File systems, they're really the unsung heroes of computing, aren't they?

They act as this invulnerable translator between how we see files like documents, pictures,

and the, well, the raw physics of storing data bits on a physical disk.

So yeah, we'll explore the clever structures involved,

how data is laid out, how things are sped up, and even how systems recover when inevitably something crashes.

It's all about getting your data stored and back to you quickly and reliably.

Okay, so let's start right at the foundation, the file system structure.

Where do these things actually permanently live?

They live on what we call secondary storage.

For a long time, that meant hard disk drives, HDDs, spinning platters, read -write heads moving back and forth.

They're rewritable.

You can jump straight to a specific spot, pretty standard stuff.

But now there's this huge shift towards NVM non -volatile memory.

Think flash storage, SSDs in your laptop.

They work very differently.

You can't just rewrite a single spot easily, and their performance is, well, different.

But yeah, that's where most of our digital stuff lives now.

And whether it's an old HDD or a new SSD, the basic unit of transfer is the block, right?

Like a chunk of data.

Exactly.

Usually maybe 512 bytes, or more commonly now, 4 kilobytes, maybe more.

It's the chunk size for reading and writing, super important concept.

So when designing a file system, what are the big hurdles, the main challenges?

Well, there are really two core things to figure out.

First, how does it look to you, the user, you know, files, folders, properties like names and dates, operations like create, delete, the whole directory tree structure.

And second, this is the tricky part, how do you map that nice logical user view onto the actual physical blocks on the storage device?

That takes some clever algorithm and data structures.

And operating systems handle this with layers, you said, like stacking building blocks.

Yeah, that's a great analogy.

It's a layered approach.

Think of it like this.

Way down at the bottom, touching the actual hardware, is the IO control layer.
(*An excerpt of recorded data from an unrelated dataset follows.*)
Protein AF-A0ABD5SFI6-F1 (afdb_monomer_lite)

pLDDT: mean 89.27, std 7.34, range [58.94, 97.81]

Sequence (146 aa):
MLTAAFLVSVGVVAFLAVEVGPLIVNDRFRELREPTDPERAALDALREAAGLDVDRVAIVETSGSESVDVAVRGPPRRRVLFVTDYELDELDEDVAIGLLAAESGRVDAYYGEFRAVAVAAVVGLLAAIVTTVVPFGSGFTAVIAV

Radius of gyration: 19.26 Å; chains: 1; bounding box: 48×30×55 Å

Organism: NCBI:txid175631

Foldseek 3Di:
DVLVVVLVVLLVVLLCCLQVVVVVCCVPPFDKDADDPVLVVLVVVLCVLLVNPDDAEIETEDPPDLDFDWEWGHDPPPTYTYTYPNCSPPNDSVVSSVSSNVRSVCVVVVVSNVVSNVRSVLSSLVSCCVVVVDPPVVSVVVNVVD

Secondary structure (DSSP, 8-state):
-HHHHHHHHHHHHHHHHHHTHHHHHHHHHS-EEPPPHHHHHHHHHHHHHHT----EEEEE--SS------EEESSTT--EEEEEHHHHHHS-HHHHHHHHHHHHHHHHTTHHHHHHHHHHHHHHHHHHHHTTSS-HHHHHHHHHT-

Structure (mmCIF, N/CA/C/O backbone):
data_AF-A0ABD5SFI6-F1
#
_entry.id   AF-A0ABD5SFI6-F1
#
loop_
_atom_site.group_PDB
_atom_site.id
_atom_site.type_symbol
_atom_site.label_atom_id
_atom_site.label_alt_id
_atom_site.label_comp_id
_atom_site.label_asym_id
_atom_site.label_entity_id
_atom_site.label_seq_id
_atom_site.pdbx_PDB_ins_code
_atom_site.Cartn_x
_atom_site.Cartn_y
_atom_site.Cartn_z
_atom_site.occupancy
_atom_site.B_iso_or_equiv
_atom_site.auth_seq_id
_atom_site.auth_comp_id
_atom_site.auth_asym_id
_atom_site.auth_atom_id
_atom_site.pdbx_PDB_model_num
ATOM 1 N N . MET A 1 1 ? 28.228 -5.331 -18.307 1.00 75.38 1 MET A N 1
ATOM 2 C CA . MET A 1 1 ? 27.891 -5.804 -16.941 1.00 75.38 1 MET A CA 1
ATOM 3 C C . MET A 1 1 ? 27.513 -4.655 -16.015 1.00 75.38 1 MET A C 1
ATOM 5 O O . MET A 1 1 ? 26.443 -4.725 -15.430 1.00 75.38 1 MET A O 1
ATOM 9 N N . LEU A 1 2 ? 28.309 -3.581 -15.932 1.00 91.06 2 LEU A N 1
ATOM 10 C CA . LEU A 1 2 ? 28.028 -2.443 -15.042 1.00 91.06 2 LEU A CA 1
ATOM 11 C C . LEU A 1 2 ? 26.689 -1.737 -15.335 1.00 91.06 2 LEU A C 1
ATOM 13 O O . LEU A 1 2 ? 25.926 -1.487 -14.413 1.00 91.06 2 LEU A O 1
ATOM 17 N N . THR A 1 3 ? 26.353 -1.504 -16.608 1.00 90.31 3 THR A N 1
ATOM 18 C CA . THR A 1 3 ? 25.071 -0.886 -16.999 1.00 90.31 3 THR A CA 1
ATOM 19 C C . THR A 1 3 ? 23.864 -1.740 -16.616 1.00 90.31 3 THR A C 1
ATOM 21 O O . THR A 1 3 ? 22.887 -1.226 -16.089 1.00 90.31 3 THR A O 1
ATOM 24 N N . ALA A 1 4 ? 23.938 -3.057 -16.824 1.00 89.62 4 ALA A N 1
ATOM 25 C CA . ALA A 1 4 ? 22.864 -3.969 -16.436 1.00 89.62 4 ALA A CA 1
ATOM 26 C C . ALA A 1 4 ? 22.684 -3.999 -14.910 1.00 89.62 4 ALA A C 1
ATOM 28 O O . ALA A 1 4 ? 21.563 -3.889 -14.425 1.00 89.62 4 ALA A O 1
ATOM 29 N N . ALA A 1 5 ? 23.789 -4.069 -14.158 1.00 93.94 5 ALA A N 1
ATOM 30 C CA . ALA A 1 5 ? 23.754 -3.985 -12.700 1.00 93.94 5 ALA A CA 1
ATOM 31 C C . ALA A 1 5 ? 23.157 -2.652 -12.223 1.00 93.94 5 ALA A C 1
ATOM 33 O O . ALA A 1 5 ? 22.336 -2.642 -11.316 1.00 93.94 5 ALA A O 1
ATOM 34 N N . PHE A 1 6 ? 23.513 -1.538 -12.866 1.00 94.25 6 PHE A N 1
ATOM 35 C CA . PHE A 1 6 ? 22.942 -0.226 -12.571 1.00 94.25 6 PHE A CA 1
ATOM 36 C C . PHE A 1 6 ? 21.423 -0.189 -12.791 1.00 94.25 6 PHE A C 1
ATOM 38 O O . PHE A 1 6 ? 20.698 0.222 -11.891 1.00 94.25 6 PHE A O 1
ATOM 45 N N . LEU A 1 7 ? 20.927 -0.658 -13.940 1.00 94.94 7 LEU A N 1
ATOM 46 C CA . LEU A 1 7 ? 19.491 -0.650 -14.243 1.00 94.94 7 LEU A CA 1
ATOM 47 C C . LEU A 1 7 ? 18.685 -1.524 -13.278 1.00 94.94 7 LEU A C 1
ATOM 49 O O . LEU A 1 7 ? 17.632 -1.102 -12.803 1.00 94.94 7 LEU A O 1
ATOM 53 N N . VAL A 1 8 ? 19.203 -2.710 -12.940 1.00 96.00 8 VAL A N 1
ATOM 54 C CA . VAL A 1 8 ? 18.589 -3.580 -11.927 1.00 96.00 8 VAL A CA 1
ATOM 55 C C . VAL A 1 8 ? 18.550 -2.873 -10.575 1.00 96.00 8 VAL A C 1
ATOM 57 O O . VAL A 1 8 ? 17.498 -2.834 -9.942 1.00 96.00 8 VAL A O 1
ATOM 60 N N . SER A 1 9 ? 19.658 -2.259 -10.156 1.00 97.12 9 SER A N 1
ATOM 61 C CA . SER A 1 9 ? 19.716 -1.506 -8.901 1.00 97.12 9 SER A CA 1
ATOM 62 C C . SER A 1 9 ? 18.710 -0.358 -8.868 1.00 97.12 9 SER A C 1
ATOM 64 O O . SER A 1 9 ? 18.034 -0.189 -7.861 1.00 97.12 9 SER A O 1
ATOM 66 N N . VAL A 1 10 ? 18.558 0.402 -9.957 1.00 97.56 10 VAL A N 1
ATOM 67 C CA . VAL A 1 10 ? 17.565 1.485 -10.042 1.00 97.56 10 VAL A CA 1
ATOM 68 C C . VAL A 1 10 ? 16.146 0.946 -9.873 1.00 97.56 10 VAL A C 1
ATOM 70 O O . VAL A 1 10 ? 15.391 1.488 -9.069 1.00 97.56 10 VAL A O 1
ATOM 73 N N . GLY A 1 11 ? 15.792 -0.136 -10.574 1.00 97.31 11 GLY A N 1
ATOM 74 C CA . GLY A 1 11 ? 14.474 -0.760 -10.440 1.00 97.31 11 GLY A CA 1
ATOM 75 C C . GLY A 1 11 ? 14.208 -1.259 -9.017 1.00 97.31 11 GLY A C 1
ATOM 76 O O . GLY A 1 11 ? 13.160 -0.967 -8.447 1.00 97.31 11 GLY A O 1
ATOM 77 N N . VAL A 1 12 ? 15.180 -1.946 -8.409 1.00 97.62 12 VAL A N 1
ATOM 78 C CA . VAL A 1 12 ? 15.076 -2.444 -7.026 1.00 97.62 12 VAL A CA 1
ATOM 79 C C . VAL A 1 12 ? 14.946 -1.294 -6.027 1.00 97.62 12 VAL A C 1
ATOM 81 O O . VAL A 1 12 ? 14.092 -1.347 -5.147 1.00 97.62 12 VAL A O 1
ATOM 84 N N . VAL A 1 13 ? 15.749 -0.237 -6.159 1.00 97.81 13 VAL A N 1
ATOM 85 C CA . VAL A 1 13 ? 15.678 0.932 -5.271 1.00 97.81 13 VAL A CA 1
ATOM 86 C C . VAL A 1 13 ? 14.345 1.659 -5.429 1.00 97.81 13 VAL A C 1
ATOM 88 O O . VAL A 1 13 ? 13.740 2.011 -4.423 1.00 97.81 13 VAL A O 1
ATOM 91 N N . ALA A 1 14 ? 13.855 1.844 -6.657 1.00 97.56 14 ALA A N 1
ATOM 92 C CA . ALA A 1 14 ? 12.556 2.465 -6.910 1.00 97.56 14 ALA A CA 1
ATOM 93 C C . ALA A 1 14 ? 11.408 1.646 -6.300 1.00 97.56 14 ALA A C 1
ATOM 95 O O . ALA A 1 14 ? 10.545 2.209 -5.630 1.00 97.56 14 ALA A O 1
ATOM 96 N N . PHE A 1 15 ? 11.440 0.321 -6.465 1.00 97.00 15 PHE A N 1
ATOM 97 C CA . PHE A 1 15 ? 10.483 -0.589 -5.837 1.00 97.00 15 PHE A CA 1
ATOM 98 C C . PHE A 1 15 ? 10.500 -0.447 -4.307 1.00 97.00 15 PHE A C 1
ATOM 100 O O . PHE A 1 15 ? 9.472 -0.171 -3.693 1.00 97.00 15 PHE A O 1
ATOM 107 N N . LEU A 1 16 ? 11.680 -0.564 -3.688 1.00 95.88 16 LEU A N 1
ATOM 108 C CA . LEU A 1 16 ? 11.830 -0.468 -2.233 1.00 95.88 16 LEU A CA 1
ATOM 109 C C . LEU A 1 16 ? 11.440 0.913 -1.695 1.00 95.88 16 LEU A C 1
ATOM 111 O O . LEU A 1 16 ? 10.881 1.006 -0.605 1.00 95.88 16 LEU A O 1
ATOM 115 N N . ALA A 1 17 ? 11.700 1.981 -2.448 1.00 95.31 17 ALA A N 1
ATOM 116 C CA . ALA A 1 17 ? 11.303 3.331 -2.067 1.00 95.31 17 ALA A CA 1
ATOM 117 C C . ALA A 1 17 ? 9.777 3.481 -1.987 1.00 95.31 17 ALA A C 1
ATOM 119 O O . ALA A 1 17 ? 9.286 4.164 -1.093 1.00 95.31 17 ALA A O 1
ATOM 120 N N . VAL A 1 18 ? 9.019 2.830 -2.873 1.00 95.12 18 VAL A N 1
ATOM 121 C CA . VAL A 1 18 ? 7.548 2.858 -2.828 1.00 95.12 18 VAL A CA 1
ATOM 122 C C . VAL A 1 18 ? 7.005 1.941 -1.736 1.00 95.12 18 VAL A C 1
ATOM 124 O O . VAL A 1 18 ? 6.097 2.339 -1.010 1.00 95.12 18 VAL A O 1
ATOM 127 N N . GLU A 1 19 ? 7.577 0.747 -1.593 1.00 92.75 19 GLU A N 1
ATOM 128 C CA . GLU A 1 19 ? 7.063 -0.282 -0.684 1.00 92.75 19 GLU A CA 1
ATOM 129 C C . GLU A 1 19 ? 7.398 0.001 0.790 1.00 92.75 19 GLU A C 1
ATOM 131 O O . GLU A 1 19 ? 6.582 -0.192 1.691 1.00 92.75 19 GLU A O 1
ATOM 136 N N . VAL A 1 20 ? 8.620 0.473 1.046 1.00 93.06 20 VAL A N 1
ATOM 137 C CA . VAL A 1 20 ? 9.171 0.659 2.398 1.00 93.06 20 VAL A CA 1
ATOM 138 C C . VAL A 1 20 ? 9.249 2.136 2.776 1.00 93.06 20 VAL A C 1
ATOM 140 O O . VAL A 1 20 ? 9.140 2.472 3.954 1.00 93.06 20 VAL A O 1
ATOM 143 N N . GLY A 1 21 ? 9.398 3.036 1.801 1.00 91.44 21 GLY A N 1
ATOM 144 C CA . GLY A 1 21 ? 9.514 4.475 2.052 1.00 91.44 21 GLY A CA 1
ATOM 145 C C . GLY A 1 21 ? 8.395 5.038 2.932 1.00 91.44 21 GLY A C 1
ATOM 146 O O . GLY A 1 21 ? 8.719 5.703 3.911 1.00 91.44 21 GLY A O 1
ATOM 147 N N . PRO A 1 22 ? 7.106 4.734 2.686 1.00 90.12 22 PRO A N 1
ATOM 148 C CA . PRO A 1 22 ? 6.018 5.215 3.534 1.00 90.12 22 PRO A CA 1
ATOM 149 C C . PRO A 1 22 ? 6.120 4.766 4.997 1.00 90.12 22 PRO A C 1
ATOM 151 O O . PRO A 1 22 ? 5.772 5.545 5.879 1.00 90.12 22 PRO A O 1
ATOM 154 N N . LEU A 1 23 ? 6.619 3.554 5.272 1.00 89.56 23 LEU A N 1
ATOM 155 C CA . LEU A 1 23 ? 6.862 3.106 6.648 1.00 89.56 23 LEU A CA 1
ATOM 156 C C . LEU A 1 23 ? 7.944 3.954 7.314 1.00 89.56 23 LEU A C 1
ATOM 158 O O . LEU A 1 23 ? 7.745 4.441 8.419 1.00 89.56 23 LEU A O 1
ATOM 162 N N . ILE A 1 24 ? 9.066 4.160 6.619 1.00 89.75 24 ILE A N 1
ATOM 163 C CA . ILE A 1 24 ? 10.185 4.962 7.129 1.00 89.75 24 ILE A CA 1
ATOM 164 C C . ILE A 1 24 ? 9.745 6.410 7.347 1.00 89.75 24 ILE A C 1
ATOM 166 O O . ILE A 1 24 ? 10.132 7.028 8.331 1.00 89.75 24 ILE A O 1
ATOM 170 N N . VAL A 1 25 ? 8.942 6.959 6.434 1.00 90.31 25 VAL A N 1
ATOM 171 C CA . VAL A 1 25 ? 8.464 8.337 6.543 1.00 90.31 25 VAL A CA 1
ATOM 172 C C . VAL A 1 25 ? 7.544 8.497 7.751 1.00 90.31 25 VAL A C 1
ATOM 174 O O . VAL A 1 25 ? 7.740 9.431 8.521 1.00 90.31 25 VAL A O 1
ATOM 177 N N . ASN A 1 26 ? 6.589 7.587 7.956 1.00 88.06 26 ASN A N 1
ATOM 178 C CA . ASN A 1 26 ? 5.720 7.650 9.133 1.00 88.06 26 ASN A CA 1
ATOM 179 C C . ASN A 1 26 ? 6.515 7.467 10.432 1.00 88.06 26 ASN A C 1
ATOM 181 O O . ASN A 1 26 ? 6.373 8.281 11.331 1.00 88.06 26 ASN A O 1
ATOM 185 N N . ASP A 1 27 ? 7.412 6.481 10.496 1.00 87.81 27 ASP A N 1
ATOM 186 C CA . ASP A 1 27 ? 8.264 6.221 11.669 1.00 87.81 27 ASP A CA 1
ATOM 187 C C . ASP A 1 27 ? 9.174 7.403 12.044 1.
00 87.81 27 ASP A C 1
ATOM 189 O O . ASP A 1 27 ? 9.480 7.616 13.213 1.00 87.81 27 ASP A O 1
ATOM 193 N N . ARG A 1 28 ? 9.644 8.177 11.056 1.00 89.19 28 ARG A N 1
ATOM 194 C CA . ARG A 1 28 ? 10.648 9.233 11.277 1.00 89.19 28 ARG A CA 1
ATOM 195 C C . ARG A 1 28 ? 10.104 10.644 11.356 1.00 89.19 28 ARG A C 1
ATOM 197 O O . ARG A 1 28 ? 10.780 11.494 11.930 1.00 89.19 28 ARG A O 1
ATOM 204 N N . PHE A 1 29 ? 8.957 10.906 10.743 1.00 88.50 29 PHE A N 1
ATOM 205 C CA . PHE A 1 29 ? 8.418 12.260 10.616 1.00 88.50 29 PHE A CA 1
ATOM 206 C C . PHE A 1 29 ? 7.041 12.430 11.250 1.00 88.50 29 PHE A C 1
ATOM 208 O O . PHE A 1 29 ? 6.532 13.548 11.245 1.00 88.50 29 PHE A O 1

This has the device drivers.

It translates high level commands, like get me block 123, into the very specific electrical signals the disk controller understands.

It's the hardware whisperer.

One step up, you've got the basic file system.

This layer thinks in terms of logical blocks, not physical ones.

It issues generic commands, read block X, write block Y.

It also handles scheduling those IO requests, trying to be efficient and manages memory buffers for caching blocks.

Makes sense.

And above that.

The file organization module.

Now we're getting closer to the concept of a file.

This layer knows that a file is made up of logical blocks.

And crucially, it talks to the free space manager, the component that keeps track of all the unused blocks on the disk, like a real estate agent for disk space.

Gotcha.

And the top layer.

That's the logical file system.

This is what you mostly interact with, indirectly.

It manages all the metadata, everything about a file, except the data itself.

So directory structure, mapping file names to internal IDs, and managing the file control blocks, or FCBs.

In UNIX, these are called inodes.

The FCB holds the critical info, ownership permissions, dates, size, and pointers to the actual data blocks.

Protection happens here too.

Wow.

So this layering is why an OS can support, say, both an old hard drive and a brand new SSD, without a total rewrite.

Exactly.

You can swap out the lower layers that device drivers without messing up the logical file system layer the user applications see.

There might be a tiny performance cost with more layers, a little overhead, but the flexibility you gain is usually massive.

It's a worthwhile trade -off.

And this leads to all sorts of different file systems we see out there.

Oh, absolutely.

You've got specialized ones like ISO 9660 for CDs, the classic UFS for UNIX, the Windows family, FAT, FAT32, NTFS, and, of course, XC3, XC4, common on Linux, plus things like distributed file systems for accessing files over networks.

Is there still innovation happening here?

It feels like a pretty solved problem.

Not at all.

It's a super active research area.

Google, for example, built its own file system for its unique, massive scale needs.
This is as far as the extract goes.